• [What to work on]:
Beginning with the line that contains "ATOM 869 C CA" in the material below, print each line exactly until the line that contains "ATOM 876 N N" has been printed, then stop.

• [Information]:
________________________
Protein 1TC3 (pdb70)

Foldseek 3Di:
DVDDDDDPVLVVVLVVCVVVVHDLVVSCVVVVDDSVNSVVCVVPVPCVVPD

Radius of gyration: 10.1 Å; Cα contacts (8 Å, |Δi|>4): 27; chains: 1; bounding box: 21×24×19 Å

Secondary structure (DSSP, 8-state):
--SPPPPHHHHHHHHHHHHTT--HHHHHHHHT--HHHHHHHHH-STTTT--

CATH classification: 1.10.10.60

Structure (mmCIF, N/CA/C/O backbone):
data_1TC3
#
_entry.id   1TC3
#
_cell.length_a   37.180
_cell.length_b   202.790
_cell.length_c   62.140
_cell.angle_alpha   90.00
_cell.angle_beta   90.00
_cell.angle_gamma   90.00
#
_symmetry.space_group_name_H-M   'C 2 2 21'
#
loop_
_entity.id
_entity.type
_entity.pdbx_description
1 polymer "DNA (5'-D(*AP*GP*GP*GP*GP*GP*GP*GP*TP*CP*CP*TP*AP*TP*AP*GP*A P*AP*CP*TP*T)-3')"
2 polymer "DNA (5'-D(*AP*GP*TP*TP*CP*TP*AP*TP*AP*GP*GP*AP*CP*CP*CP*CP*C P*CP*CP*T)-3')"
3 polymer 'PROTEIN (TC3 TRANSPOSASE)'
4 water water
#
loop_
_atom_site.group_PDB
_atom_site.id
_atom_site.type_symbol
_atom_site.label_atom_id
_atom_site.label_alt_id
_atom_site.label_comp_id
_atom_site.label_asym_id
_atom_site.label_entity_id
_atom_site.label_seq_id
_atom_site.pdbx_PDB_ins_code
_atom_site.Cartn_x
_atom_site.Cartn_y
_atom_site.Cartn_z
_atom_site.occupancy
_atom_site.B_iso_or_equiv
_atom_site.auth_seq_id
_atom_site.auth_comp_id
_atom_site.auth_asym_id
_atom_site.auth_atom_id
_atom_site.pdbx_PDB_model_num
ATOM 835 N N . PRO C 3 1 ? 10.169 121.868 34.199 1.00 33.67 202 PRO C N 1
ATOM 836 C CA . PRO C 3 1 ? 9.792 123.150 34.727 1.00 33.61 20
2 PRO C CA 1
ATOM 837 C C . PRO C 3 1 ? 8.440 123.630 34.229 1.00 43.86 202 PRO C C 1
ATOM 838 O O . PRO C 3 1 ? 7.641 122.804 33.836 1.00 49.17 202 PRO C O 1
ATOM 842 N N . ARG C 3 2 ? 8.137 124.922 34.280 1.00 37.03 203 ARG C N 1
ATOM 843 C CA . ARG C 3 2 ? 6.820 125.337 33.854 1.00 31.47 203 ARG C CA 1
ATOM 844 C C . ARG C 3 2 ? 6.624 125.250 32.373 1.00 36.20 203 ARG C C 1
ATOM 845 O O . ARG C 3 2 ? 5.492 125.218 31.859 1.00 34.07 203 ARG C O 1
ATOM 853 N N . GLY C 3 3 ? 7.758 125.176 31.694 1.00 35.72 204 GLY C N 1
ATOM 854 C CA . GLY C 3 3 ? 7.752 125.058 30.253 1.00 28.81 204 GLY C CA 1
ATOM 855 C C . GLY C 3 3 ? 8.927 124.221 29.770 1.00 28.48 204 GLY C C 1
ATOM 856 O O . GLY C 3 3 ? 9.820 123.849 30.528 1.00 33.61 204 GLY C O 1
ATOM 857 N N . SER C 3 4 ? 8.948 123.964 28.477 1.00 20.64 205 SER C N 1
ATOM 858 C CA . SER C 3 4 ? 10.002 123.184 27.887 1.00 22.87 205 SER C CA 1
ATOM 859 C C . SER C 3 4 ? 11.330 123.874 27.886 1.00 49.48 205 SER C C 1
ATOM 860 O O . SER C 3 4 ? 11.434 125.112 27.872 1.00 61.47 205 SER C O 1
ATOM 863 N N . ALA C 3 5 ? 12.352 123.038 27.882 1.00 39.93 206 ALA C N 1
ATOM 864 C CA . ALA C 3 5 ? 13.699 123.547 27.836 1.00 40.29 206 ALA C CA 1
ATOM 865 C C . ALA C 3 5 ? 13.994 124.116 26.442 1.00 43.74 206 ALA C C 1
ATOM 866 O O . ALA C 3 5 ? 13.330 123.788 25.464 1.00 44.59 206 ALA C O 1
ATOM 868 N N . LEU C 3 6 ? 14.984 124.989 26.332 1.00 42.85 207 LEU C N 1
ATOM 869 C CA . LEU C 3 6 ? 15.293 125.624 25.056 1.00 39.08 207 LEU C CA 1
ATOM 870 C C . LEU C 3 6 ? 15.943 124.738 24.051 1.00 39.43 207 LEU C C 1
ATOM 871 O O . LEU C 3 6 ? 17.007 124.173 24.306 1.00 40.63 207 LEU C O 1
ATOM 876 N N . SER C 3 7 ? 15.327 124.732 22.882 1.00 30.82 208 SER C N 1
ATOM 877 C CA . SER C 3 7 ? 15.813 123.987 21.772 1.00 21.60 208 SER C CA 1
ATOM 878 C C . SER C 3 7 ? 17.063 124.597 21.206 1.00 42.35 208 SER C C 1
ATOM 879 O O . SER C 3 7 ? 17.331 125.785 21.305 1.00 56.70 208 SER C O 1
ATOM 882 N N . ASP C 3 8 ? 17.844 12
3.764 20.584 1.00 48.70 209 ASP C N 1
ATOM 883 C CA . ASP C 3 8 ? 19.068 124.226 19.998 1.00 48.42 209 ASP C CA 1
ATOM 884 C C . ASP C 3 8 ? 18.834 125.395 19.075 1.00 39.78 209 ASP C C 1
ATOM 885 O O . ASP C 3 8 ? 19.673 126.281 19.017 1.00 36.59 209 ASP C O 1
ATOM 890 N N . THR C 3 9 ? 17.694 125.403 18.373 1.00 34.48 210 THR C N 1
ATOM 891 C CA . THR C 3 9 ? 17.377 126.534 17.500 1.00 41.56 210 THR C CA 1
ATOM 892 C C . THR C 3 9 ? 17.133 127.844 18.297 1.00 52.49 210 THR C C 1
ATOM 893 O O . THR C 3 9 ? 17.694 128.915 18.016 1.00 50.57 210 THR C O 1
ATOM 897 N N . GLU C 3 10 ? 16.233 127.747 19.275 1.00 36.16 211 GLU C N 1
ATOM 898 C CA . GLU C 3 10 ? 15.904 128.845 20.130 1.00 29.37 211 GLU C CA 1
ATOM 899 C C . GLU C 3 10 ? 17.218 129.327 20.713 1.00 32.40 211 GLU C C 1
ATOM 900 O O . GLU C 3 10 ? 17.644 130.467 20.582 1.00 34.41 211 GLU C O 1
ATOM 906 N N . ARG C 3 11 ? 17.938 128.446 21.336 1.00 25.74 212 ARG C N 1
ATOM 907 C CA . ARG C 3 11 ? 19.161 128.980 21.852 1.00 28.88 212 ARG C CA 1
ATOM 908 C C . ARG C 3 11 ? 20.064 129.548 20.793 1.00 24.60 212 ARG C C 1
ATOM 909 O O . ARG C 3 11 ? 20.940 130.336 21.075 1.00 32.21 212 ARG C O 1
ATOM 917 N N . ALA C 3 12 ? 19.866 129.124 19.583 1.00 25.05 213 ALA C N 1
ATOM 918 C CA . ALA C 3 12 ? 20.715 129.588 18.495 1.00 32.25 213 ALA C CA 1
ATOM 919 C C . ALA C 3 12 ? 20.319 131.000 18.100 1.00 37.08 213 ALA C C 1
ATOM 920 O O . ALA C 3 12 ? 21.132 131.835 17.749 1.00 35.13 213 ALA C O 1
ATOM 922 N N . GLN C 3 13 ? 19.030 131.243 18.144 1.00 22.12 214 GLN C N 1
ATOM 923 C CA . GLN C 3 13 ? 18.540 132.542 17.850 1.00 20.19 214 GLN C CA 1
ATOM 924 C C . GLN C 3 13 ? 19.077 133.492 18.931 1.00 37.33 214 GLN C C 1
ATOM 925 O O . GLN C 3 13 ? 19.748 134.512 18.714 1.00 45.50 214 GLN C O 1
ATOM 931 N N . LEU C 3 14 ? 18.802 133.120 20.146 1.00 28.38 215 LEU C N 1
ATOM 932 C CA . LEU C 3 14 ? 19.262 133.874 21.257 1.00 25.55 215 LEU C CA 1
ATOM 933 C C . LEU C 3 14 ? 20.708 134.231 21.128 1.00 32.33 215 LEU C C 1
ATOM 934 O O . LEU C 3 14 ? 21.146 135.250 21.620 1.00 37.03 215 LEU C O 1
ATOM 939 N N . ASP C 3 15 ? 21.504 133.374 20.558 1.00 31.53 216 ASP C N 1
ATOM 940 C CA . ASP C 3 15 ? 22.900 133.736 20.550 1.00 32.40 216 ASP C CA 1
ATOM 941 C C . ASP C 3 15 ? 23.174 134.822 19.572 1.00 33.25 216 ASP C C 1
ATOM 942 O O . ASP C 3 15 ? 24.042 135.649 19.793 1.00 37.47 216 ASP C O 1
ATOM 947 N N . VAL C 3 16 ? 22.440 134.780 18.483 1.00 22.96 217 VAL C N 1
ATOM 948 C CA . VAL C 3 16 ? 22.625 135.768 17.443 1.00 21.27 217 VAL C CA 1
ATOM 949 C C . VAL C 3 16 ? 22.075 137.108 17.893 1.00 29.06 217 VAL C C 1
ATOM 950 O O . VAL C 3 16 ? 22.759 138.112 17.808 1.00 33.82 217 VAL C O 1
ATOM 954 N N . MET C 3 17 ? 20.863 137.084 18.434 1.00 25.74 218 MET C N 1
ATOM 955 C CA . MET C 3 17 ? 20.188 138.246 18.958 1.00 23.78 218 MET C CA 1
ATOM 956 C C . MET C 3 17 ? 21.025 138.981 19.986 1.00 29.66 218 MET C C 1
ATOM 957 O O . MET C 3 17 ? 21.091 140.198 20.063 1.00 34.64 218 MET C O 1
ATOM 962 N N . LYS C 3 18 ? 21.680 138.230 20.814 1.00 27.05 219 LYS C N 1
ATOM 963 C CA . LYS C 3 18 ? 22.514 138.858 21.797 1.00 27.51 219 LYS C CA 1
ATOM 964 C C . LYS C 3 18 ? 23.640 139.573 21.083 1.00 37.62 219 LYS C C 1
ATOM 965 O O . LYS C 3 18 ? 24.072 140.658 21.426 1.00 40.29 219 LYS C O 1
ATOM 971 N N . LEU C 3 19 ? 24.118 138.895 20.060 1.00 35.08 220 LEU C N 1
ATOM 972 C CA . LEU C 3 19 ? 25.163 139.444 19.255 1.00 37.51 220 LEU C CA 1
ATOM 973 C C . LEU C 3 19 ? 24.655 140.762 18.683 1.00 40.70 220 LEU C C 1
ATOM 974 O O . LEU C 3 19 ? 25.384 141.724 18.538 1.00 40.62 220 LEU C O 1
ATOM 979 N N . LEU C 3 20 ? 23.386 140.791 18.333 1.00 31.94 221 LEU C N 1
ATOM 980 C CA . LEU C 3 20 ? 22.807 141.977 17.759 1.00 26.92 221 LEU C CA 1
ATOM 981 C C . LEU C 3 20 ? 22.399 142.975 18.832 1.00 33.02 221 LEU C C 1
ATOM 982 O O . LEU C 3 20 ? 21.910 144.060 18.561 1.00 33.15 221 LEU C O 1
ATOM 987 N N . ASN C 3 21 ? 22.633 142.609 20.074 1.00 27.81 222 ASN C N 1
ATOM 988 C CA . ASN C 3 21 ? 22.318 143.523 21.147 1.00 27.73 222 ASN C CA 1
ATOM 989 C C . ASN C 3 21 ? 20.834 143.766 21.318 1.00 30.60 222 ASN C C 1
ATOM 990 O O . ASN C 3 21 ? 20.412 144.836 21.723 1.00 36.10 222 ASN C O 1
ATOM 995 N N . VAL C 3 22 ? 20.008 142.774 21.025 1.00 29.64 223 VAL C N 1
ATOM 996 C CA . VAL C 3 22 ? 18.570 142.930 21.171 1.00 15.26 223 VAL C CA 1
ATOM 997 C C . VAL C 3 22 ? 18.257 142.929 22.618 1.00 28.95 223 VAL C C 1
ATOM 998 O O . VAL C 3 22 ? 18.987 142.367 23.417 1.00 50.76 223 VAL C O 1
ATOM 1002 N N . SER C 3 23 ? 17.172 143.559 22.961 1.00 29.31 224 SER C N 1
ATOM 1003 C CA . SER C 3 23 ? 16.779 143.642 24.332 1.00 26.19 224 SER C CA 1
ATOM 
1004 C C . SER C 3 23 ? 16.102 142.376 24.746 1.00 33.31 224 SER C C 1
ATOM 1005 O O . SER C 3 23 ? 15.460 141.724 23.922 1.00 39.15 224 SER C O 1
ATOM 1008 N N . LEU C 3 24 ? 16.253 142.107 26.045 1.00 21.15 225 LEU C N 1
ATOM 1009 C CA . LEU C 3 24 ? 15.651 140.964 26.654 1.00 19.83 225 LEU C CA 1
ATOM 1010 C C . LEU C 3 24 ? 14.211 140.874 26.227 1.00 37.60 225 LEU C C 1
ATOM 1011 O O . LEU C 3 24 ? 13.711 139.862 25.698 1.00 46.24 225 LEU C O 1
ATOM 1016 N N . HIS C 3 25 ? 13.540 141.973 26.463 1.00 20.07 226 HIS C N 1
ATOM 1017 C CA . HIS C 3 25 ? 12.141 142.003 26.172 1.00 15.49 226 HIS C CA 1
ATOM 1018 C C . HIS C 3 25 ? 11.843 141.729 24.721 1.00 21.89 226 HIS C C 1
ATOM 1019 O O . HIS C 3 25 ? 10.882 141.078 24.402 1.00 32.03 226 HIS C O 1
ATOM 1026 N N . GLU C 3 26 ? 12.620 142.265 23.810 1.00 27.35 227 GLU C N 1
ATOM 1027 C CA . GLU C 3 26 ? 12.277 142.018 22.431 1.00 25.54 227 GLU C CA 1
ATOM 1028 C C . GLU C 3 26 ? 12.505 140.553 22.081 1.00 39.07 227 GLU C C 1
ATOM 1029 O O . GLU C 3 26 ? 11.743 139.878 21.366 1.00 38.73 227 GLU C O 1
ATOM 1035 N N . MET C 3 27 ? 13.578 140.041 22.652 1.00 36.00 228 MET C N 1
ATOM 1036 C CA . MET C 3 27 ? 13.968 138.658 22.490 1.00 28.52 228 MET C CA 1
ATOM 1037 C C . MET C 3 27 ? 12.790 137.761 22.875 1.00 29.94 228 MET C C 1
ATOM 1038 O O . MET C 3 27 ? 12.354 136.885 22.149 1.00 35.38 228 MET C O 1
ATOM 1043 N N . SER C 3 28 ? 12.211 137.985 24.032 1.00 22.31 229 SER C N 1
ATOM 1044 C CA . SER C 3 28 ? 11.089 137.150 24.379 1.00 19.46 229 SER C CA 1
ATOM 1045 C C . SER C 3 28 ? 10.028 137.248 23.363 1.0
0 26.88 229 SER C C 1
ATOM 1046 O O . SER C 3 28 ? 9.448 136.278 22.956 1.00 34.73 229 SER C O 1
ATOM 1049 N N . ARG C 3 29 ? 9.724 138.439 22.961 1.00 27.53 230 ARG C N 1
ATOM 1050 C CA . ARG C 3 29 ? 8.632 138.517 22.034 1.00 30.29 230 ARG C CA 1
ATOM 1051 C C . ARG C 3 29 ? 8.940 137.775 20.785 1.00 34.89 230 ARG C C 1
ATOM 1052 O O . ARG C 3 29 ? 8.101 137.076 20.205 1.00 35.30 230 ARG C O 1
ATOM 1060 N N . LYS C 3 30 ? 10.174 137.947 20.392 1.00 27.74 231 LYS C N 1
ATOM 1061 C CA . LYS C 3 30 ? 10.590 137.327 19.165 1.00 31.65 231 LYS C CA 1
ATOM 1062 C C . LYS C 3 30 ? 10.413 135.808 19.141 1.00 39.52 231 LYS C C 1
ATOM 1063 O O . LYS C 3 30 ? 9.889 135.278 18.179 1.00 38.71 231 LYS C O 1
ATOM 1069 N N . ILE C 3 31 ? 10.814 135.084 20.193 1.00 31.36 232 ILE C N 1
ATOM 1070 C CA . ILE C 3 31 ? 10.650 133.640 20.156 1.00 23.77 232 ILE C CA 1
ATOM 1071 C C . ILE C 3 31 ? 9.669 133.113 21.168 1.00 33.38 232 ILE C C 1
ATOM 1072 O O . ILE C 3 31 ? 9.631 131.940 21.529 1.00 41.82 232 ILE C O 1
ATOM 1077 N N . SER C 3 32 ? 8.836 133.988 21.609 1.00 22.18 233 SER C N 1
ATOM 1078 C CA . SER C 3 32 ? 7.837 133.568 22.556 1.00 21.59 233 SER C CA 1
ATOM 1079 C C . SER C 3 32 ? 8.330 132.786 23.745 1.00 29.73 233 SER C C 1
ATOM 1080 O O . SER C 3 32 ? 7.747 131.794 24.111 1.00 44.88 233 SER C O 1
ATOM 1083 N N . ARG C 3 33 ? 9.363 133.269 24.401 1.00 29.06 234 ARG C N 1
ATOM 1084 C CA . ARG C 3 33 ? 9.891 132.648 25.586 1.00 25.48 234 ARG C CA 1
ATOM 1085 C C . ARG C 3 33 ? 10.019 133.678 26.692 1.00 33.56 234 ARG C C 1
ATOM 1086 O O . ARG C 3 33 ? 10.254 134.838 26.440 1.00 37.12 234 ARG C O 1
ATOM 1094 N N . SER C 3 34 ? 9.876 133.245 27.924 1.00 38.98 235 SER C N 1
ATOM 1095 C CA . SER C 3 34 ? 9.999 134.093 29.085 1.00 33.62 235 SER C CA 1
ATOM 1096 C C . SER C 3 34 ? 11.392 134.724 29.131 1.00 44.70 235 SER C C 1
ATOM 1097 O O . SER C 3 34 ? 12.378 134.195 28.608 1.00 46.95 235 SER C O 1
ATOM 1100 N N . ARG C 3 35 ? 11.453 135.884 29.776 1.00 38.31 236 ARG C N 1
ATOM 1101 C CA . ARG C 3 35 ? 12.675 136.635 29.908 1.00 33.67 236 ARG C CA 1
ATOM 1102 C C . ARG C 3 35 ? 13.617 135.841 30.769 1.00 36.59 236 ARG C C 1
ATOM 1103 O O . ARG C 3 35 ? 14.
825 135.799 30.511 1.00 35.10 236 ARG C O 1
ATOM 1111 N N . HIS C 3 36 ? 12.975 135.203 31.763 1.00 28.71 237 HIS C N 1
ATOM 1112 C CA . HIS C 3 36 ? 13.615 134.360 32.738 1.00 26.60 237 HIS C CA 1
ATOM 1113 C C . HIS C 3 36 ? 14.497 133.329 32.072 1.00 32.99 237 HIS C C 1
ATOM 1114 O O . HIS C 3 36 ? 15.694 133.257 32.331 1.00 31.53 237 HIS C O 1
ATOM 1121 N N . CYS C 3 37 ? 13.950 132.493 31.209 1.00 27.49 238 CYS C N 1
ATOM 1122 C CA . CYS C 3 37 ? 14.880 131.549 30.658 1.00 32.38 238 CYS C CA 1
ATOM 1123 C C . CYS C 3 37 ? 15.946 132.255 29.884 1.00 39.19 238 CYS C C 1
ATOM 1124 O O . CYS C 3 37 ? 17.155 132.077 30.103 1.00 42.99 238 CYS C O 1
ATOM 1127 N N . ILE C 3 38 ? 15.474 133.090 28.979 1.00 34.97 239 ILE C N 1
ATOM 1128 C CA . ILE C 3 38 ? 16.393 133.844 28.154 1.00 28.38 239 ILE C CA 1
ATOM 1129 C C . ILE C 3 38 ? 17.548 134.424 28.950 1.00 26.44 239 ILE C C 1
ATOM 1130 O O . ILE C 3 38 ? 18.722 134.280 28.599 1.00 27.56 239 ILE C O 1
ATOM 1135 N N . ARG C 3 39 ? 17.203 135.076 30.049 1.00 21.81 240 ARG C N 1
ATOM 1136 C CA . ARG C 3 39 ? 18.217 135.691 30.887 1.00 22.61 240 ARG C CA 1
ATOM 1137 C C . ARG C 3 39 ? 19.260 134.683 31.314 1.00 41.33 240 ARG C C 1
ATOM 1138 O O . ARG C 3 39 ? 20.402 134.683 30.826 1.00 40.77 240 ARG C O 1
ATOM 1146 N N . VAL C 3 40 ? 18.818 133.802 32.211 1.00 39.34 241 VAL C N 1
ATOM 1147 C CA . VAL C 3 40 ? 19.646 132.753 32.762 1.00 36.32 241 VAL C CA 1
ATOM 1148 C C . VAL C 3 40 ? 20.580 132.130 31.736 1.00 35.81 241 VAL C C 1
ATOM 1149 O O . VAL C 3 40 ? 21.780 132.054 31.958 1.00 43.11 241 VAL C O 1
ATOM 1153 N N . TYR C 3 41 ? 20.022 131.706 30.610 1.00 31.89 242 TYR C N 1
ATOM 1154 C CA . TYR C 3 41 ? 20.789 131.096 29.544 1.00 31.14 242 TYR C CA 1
________________________
• [Response box]:
ATOM 869 C CA . LEU C 3 6 ? 15.293 125.624 25.056 1.00 39.08 207 LEU C CA 1
ATOM 870 C C . LEU C 3 6 ? 15.943 124.738 24.051 1.00 39.43 207 LEU C C 1
ATOM 871 O O . LEU C 3 6 ? 17.007 124.173 24.306 1.00 40.63 207 LEU C O 1
ATOM 876 N N . SER C 3 7 ? 15.327 124.732 22.882 1.00 30.82 208 SER C N 1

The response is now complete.